*** Information shown ***

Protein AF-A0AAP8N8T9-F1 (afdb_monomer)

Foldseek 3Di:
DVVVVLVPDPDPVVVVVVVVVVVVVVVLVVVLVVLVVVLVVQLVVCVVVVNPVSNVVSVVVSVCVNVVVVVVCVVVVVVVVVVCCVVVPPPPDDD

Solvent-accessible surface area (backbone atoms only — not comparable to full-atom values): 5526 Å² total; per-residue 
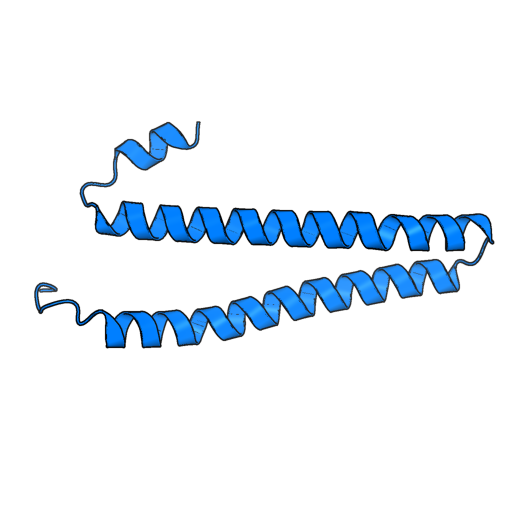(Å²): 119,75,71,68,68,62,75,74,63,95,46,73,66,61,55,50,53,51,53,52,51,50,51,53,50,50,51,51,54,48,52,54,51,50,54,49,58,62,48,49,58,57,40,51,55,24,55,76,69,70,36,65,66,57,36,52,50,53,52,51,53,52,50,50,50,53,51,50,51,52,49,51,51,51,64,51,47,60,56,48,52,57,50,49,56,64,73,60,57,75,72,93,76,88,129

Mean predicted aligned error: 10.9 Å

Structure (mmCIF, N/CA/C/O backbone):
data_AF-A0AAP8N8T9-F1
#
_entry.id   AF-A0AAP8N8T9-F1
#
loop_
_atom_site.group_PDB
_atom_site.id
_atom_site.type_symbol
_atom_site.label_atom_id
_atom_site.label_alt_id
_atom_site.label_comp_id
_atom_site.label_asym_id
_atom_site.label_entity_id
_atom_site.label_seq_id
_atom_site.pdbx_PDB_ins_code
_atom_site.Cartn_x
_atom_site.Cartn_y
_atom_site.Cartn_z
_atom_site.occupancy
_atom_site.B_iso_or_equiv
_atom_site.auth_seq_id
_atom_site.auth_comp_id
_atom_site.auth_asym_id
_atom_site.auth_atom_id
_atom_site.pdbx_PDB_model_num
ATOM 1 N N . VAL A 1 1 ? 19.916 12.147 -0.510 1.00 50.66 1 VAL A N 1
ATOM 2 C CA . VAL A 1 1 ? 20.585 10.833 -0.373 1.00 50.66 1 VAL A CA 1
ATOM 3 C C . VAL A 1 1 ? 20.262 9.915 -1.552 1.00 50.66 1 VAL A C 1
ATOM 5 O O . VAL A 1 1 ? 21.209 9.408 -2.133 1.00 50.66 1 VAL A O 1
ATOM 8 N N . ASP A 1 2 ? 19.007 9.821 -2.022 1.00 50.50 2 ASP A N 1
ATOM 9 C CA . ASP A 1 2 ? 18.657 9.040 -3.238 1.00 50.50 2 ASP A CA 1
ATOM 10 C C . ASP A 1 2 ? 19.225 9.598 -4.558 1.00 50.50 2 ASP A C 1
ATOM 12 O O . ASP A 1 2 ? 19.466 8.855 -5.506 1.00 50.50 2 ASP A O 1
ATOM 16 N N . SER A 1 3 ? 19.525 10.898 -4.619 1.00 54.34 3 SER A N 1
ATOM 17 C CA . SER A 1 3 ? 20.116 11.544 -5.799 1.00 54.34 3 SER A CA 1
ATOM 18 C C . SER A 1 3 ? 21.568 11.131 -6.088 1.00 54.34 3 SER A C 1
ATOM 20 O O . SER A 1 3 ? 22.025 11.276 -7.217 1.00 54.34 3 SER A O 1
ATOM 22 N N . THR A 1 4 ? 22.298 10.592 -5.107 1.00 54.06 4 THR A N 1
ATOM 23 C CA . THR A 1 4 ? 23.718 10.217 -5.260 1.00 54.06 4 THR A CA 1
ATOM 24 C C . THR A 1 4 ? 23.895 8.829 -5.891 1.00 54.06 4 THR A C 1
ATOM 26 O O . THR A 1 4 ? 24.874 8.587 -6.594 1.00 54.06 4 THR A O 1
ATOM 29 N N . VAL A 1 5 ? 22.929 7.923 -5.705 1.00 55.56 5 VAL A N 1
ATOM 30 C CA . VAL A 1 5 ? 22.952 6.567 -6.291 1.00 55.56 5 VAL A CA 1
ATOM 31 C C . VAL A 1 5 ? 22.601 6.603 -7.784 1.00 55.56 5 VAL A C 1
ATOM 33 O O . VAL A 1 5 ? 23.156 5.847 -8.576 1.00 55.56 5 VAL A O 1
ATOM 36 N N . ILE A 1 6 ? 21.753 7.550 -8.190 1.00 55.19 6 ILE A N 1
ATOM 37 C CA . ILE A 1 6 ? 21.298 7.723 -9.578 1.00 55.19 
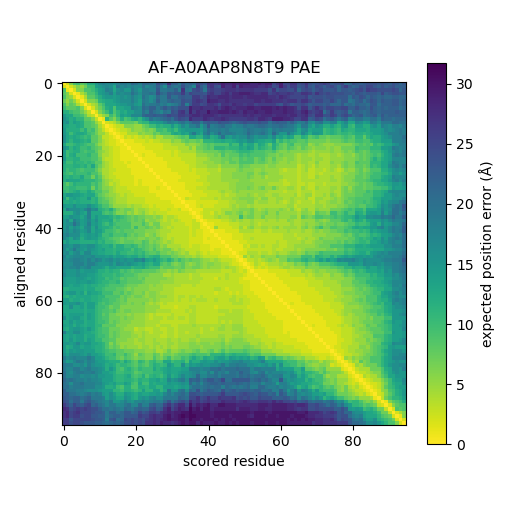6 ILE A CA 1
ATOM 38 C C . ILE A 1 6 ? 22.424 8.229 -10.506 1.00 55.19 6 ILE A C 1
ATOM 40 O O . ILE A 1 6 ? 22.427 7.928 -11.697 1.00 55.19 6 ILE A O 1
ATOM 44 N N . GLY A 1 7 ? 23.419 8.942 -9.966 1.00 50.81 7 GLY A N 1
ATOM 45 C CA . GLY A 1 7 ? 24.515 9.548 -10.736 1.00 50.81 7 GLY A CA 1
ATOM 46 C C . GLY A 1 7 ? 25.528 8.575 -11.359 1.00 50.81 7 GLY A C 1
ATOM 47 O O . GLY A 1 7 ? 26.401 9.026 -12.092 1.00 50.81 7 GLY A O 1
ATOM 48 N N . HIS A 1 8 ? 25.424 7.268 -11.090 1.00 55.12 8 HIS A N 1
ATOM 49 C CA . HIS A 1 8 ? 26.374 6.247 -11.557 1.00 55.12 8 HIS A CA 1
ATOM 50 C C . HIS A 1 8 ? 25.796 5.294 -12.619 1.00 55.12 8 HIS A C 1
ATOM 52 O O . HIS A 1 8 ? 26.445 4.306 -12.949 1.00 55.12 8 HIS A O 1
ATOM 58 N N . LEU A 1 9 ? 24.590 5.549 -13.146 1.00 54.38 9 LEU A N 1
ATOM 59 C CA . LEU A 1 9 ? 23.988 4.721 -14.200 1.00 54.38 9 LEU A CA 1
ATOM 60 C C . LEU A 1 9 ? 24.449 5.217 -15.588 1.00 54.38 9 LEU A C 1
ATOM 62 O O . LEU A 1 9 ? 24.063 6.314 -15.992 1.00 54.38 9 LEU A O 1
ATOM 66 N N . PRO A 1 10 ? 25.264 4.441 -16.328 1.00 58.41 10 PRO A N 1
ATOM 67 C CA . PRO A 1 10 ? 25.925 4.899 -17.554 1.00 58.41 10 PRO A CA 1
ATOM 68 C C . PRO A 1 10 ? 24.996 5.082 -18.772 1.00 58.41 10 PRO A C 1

*** End of Information shown ***

Exercise requirements:
Give again the stretch of the entries above that begins at the line with "ATOM 17 C CA" and ends at the line with "6 ILE A CA 1", word for word, with no pictures.

Exercise response:
ATOM 17 C CA . SER A 1 3 ? 20.116 11.544 -5.799 1.00 54.34 3 SER A CA 1
ATOM 18 C C . SER A 1 3 ? 21.568 11.131 -6.088 1.00 54.34 3 SER A C 1
ATOM 20 O O . SER A 1 3 ? 22.025 11.276 -7.217 1.00 54.34 3 SER A O 1
ATOM 22 N N . THR A 1 4 ? 22.298 10.592 -5.107 1.00 54.06 4 THR A N 1
ATOM 23 C CA . THR A 1 4 ? 23.718 10.217 -5.260 1.00 54.06 4 THR A CA 1
ATOM 24 C C . THR A 1 4 ? 23.895 8.829 -5.891 1.00 54.06 4 THR A C 1
ATOM 26 O O . THR A 1 4 ? 24.874 8.587 -6.594 1.00 54.06 4 THR A O 1
ATOM 29 N N . VAL A 1 5 ? 22.929 7.923 -5.705 1.00 55.56 5 VAL A N 1
ATOM 30 C CA . VAL A 1 5 ? 22.952 6.567 -6.291 1.00 55.56 5 VAL A CA 1
ATOM 31 C C . VAL A 1 5 ? 22.601 6.603 -7.784 1.00 55.56 5 VAL A C 1
ATOM 33 O O . VAL A 1 5 ? 23.156 5.847 -8.576 1.00 55.56 5 VAL A O 1
ATOM 36 N N . ILE A 1 6 ? 21.753 7.550 -8.190 1.00 55.19 6 ILE A N 1
ATOM 37 C CA . ILE A 1 6 ? 21.298 7.723 -9.578 1.00 55.19 
6 ILE A CA 1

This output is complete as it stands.